A heightened self awareness means you’ll recognize things like, “my neck is hurting so I should change my posture” rather than bulldozing through it and dealing with it later (when it’s a bigger problem). You’ll also become more conscious of destructive thought patterns which you can redirect to find the positive and change course anytime you want. So while you may still have to put out fires, at least you’ll control of how you feel while doing it.
27. Enhances Your Sex Life

While any fitness routine can ramp-up your sex drive, yoga’s benefits go beyond the norm. It tones your muscles, improves the muscles down-there and increases your flexibility. All of which can translate into more fun and pleasure in the bedroom. Additionally, yoga builds focus on things like compassion, friendliness and working together which can increase communication and understanding in your relationship.
28. Promotes Self Care
Self care and mindfulness go hand-in-hand. As you form a sound mind-body connection you’ll become aware of things you’re doing (or not doing) for yourself. Stuff like taking bubble baths, painting your nails, eating healthier and doing a new and fun hobby can all spawn from your yoga practice.
And the bottom line is that yoga helps you cultivate a healthier lifestyle in a spiritual, physical and emotional way. So if any of those areas are out of balance, you’ll quickly realize so you can take steps to pull yourself back into harmony.
Yoga Side Effects and Risks
As with any new exercise regimen, and particularly one that’s demands copious amounts of sweat like Bikram yoga, it’s best to check with your doctor first. Since we are not doctors and we aren’t giving medical advice we can’t say whether or not you’re healthy enough to do yoga. However, there are a few conditions where it’s especially recommended that you consult your doctor:
- Those with herniated disks, rods, or other serious back problems
- If you have certain eye conditions like glaucoma
- If you’re at risk for blood clots
- You have severe osteoporosis
- If you have uncontrolled blood pressure
- If you’re pregnant or getting ready to become pregnant (source)

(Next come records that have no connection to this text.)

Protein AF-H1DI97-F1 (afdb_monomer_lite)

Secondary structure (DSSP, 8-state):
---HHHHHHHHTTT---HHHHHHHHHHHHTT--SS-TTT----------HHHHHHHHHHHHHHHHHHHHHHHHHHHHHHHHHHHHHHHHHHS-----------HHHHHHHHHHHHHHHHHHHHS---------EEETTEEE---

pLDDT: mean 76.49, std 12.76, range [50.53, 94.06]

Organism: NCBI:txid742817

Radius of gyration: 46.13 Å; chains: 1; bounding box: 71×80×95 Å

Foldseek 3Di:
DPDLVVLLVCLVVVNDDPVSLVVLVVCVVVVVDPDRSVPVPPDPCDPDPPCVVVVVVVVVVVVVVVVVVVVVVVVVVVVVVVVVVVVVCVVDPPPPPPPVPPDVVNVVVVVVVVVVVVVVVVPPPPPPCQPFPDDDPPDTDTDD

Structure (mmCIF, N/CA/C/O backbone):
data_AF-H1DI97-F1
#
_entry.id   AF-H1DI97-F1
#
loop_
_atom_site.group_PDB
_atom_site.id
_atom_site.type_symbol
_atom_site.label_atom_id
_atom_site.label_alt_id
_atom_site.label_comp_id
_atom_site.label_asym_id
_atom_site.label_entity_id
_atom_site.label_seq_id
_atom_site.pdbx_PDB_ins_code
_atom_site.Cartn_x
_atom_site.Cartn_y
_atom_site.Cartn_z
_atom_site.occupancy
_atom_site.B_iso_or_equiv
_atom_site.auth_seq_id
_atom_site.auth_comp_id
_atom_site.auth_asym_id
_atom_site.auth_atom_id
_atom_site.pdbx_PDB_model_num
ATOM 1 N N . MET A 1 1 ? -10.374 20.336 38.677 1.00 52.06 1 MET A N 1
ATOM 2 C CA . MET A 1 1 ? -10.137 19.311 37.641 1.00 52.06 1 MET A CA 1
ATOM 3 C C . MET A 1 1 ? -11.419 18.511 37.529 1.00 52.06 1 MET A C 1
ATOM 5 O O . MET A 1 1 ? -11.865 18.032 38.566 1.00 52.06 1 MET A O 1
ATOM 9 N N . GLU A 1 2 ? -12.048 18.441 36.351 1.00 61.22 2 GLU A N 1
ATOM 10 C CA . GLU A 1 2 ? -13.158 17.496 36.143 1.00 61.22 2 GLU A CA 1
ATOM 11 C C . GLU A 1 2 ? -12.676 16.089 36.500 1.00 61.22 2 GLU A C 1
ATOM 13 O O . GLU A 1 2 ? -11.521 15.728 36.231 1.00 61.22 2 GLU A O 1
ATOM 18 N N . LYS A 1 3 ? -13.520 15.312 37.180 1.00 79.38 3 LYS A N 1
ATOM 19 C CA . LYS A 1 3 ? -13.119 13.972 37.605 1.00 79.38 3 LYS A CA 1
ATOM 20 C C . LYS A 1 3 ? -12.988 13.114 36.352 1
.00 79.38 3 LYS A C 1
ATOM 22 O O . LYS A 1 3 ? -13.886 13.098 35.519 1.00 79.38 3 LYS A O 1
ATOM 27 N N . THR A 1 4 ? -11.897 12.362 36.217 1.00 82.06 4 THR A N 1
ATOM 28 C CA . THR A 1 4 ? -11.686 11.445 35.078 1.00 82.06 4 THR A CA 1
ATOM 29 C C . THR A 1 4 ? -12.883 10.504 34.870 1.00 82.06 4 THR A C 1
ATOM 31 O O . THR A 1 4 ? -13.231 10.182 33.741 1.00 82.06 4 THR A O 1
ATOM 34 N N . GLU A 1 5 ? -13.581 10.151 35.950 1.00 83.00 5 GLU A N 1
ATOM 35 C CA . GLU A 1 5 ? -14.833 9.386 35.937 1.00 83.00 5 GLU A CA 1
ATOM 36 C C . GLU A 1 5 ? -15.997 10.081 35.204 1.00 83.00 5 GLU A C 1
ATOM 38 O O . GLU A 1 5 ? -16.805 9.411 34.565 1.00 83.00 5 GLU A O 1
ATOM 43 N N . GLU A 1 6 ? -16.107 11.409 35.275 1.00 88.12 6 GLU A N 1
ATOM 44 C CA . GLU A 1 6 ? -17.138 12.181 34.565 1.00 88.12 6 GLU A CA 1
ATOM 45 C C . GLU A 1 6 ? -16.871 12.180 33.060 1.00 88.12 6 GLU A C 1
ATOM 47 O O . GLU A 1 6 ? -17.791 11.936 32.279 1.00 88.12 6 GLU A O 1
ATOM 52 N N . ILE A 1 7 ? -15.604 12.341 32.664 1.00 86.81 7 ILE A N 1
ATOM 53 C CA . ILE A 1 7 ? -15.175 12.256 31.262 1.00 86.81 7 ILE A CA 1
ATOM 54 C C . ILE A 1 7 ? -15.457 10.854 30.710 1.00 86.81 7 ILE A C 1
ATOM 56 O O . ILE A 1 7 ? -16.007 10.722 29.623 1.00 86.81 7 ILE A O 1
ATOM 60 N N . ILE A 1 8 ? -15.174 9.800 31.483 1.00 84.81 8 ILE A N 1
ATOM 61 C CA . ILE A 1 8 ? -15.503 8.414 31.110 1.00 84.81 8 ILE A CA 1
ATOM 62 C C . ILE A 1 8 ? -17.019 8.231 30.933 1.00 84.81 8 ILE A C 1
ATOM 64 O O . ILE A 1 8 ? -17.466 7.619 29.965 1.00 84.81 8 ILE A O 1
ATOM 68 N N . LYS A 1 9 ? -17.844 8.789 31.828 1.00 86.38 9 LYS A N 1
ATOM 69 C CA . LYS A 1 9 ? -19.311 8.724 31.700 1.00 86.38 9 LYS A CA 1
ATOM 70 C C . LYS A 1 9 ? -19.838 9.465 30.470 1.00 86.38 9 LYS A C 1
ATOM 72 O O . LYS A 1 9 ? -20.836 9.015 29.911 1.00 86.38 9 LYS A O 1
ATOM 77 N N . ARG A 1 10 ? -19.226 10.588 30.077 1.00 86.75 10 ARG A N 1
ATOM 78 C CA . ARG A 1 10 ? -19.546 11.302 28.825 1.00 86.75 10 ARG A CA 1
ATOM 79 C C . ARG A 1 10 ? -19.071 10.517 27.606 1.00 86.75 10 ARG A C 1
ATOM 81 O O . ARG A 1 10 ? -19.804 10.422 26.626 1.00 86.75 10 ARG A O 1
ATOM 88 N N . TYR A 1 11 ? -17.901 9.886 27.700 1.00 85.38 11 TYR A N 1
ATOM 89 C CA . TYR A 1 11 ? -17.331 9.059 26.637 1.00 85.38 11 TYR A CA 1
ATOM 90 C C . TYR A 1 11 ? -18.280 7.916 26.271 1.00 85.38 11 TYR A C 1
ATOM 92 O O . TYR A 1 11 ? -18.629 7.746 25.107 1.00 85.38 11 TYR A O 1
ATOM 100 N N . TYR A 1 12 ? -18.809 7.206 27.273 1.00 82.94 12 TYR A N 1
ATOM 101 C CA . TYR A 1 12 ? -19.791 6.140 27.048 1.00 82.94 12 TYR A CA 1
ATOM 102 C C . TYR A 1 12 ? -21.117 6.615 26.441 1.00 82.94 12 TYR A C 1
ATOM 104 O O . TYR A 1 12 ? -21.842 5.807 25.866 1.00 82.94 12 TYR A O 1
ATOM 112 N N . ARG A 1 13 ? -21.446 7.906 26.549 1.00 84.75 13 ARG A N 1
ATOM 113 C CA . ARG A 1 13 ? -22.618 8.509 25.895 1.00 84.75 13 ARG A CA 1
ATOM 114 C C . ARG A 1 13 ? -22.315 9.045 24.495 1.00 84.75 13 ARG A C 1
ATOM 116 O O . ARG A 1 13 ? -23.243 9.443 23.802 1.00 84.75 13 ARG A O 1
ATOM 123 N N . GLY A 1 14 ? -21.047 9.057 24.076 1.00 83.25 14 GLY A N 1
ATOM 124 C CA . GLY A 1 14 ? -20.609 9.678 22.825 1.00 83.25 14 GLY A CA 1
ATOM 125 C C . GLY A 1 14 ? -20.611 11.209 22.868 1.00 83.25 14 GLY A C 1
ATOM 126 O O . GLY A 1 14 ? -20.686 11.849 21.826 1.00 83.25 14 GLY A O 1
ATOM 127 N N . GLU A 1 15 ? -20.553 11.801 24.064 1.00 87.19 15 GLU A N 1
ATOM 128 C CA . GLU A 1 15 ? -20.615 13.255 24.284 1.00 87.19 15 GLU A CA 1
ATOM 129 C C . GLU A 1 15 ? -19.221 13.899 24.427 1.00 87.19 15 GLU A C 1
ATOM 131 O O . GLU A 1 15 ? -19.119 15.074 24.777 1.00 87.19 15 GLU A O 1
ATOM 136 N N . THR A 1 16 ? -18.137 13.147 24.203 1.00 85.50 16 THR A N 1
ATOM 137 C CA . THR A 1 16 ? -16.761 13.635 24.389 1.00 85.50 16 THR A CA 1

That being said, for most people yoga is a fun, low stress way to build strength and get in physical, emotional and spiritual balance.

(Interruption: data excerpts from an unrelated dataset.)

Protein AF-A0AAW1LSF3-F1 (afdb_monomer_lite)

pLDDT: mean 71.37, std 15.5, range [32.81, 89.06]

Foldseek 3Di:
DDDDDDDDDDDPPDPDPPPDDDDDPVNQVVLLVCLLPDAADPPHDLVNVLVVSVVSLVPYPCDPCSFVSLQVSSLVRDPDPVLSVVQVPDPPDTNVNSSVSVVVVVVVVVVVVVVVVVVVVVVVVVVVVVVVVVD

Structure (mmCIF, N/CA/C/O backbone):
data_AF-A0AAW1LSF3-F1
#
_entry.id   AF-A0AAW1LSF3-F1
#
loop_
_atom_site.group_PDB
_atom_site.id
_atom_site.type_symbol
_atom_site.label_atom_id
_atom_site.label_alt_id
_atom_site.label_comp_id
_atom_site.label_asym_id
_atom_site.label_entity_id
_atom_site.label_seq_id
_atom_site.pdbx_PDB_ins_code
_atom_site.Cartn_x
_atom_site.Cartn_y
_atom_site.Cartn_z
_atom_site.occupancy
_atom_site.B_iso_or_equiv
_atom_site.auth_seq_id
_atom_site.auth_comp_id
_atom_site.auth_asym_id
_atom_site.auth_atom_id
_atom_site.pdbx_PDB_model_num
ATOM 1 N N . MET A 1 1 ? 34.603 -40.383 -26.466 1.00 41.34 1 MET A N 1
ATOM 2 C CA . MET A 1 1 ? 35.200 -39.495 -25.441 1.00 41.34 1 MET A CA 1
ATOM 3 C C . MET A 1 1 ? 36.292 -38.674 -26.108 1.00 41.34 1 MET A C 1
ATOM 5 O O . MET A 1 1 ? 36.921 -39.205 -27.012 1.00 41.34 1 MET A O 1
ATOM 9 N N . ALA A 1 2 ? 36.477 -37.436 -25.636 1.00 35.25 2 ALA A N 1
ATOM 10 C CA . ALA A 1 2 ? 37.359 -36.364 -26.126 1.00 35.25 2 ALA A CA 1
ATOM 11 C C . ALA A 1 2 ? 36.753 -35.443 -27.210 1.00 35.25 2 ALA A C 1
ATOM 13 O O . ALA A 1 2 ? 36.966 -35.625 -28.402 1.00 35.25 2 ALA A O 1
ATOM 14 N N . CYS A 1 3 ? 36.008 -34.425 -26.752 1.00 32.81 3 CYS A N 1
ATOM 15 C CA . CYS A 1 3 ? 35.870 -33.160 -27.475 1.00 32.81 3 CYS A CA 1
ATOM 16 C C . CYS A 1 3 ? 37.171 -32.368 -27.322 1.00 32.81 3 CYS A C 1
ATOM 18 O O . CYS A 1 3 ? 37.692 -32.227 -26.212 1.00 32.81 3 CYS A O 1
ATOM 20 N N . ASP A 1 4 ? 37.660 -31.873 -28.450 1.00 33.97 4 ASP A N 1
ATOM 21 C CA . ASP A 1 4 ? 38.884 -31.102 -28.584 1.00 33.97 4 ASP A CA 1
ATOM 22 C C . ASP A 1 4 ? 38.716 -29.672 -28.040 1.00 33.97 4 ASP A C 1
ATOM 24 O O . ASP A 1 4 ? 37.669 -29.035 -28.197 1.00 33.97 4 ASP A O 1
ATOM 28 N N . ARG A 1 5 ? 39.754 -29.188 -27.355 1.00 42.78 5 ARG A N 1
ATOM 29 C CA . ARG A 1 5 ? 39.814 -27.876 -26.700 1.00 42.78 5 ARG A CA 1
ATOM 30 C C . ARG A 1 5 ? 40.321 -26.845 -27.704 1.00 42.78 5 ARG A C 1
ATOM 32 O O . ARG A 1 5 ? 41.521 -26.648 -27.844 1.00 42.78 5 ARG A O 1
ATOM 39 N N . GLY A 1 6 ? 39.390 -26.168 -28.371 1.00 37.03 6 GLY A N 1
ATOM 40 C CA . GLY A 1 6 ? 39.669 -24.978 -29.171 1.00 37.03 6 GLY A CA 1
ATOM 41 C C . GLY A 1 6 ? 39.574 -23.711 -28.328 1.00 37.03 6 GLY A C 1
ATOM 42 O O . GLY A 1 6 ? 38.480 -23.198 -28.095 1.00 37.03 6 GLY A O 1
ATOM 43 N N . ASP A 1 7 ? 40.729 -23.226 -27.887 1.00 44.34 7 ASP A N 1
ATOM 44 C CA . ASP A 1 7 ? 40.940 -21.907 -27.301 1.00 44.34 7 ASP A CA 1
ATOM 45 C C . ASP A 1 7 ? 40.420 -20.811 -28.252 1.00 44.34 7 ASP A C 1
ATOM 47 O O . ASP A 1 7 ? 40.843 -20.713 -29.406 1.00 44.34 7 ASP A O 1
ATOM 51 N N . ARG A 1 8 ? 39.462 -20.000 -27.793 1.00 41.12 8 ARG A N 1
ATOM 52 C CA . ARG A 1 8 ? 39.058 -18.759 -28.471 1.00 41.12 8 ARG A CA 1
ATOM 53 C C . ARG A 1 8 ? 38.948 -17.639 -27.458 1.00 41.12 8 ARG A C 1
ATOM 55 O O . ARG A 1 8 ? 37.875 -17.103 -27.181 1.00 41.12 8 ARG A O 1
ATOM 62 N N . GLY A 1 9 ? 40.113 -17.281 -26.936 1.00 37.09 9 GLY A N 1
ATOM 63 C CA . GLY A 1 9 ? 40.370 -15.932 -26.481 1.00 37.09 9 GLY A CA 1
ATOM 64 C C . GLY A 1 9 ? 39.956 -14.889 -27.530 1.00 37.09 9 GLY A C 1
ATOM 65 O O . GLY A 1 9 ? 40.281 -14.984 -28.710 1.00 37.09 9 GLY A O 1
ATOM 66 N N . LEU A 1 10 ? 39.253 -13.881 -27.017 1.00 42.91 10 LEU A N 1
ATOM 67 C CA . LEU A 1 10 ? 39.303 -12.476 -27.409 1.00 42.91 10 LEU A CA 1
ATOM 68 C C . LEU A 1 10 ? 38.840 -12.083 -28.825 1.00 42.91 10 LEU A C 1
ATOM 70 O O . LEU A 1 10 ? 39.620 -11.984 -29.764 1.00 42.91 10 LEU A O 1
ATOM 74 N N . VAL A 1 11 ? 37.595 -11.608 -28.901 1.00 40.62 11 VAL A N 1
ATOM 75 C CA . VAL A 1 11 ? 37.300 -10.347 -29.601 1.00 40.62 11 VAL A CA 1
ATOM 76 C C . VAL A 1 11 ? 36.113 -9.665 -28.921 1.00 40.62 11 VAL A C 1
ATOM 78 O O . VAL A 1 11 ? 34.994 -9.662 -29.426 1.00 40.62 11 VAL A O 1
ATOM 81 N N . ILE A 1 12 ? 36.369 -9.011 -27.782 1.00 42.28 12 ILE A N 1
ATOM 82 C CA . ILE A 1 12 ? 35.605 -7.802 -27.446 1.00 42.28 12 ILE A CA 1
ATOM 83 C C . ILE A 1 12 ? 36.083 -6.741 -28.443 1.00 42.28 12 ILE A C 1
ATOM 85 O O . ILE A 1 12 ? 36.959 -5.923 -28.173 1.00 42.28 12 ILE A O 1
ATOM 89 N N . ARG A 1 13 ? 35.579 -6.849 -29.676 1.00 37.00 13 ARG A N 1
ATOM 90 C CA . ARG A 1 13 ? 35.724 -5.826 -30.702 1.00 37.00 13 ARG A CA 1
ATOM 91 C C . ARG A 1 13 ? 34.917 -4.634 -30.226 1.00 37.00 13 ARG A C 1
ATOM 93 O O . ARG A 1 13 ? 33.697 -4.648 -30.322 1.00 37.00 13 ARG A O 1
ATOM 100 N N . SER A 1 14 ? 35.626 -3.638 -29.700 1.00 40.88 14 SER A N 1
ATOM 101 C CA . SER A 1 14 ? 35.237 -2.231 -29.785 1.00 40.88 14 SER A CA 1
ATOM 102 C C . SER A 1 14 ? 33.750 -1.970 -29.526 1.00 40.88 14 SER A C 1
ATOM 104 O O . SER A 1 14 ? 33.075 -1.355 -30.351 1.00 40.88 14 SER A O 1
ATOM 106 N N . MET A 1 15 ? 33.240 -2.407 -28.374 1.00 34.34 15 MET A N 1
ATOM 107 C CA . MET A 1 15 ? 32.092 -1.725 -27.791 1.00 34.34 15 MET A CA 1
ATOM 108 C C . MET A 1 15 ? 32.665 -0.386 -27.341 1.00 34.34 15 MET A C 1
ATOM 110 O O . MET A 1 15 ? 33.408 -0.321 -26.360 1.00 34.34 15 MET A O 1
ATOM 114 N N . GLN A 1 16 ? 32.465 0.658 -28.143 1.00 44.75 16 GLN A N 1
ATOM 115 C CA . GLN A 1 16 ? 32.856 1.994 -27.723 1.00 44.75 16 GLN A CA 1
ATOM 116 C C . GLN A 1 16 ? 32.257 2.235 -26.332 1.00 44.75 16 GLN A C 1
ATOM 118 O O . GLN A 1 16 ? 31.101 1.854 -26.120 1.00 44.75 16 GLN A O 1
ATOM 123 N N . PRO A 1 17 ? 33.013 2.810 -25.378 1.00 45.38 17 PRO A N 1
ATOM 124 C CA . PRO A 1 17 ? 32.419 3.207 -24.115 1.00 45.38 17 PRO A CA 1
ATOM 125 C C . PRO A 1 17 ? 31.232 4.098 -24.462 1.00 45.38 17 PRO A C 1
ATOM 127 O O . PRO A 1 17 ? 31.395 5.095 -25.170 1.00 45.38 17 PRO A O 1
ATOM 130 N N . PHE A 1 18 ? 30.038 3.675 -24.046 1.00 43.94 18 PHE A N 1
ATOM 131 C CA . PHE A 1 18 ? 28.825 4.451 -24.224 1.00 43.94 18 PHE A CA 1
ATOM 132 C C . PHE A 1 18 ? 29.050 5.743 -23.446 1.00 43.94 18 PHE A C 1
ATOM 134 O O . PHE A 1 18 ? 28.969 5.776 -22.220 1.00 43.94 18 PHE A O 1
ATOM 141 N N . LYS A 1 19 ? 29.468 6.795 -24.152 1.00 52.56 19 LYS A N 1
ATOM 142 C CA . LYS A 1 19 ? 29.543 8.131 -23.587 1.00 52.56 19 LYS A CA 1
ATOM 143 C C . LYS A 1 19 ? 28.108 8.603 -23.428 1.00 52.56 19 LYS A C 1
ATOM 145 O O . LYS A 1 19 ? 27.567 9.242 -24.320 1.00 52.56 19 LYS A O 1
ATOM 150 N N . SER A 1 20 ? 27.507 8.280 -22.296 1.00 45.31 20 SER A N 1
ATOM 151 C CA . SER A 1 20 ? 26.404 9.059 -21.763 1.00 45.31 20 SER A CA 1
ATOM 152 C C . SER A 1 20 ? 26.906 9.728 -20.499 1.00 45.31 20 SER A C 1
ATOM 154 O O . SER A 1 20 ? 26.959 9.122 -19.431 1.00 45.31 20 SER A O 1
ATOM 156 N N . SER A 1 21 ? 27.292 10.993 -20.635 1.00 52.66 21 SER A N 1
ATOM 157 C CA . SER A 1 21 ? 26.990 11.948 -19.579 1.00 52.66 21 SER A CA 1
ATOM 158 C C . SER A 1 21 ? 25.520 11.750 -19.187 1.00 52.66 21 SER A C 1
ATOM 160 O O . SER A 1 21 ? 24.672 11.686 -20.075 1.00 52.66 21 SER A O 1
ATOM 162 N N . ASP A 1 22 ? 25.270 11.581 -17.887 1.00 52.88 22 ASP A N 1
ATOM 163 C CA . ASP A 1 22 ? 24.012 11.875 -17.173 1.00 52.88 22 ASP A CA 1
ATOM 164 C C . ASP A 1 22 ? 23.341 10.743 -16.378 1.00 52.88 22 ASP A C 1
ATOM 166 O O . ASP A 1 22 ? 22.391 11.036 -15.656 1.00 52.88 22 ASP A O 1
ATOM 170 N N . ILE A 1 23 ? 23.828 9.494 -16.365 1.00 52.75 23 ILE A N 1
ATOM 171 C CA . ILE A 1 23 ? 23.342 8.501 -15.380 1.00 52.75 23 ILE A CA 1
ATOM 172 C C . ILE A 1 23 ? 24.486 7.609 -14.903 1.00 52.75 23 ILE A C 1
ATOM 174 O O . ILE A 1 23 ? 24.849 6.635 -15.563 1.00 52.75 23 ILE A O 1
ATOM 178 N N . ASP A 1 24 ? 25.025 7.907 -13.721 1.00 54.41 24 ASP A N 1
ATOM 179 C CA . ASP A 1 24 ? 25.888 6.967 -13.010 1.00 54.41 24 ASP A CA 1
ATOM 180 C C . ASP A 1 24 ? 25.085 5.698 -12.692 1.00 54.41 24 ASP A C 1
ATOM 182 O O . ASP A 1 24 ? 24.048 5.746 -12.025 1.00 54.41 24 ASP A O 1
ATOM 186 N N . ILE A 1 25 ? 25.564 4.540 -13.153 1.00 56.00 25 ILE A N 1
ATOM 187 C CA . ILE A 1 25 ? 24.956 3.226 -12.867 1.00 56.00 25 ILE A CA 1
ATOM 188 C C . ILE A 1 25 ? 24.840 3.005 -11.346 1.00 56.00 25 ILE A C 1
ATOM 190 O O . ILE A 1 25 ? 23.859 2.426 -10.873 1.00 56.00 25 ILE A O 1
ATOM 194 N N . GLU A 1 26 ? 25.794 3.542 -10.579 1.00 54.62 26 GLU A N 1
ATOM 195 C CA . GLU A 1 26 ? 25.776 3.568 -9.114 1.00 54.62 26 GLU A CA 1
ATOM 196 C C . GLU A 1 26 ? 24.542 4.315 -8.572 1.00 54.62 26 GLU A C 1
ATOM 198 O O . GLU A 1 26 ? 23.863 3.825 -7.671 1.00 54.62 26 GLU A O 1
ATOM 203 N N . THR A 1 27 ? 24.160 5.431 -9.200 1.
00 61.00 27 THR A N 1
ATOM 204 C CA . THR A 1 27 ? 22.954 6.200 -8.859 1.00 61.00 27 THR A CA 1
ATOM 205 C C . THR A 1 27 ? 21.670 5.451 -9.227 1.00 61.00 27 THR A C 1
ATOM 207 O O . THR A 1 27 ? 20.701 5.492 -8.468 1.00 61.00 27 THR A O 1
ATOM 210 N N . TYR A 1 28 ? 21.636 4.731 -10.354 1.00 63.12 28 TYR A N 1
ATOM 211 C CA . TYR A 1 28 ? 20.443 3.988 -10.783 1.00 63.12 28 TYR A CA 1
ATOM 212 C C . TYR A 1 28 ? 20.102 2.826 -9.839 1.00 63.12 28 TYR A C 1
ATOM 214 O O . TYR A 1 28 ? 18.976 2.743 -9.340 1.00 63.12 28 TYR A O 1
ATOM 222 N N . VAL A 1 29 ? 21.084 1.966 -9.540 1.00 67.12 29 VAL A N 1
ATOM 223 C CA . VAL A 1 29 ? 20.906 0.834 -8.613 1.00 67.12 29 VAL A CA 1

What You Need to Get Started

The beautiful truth is that you don’t need anything to get started. While certain props and accessories can make it much more convenient, you can start in your living room right now without anything.
And you can follow along with one of the videos we’ve included for you (above). But if you do need a yoga mat, prop, or cushion we’ve written some reviews on our favorites.
Conclusion
As you can see there’s many benefits to starting a yoga practice. From chronic pain to deeper sleep and a better sex life, the things you’ll personally gain can be nothing short of miraculous. While this is not an exhaustive list and doesn’t account for where you’re starting from, many people will experience most, if not all of these benefits and more. And hey, at a bare minimum you can improve your flexibility so what do you have to lose?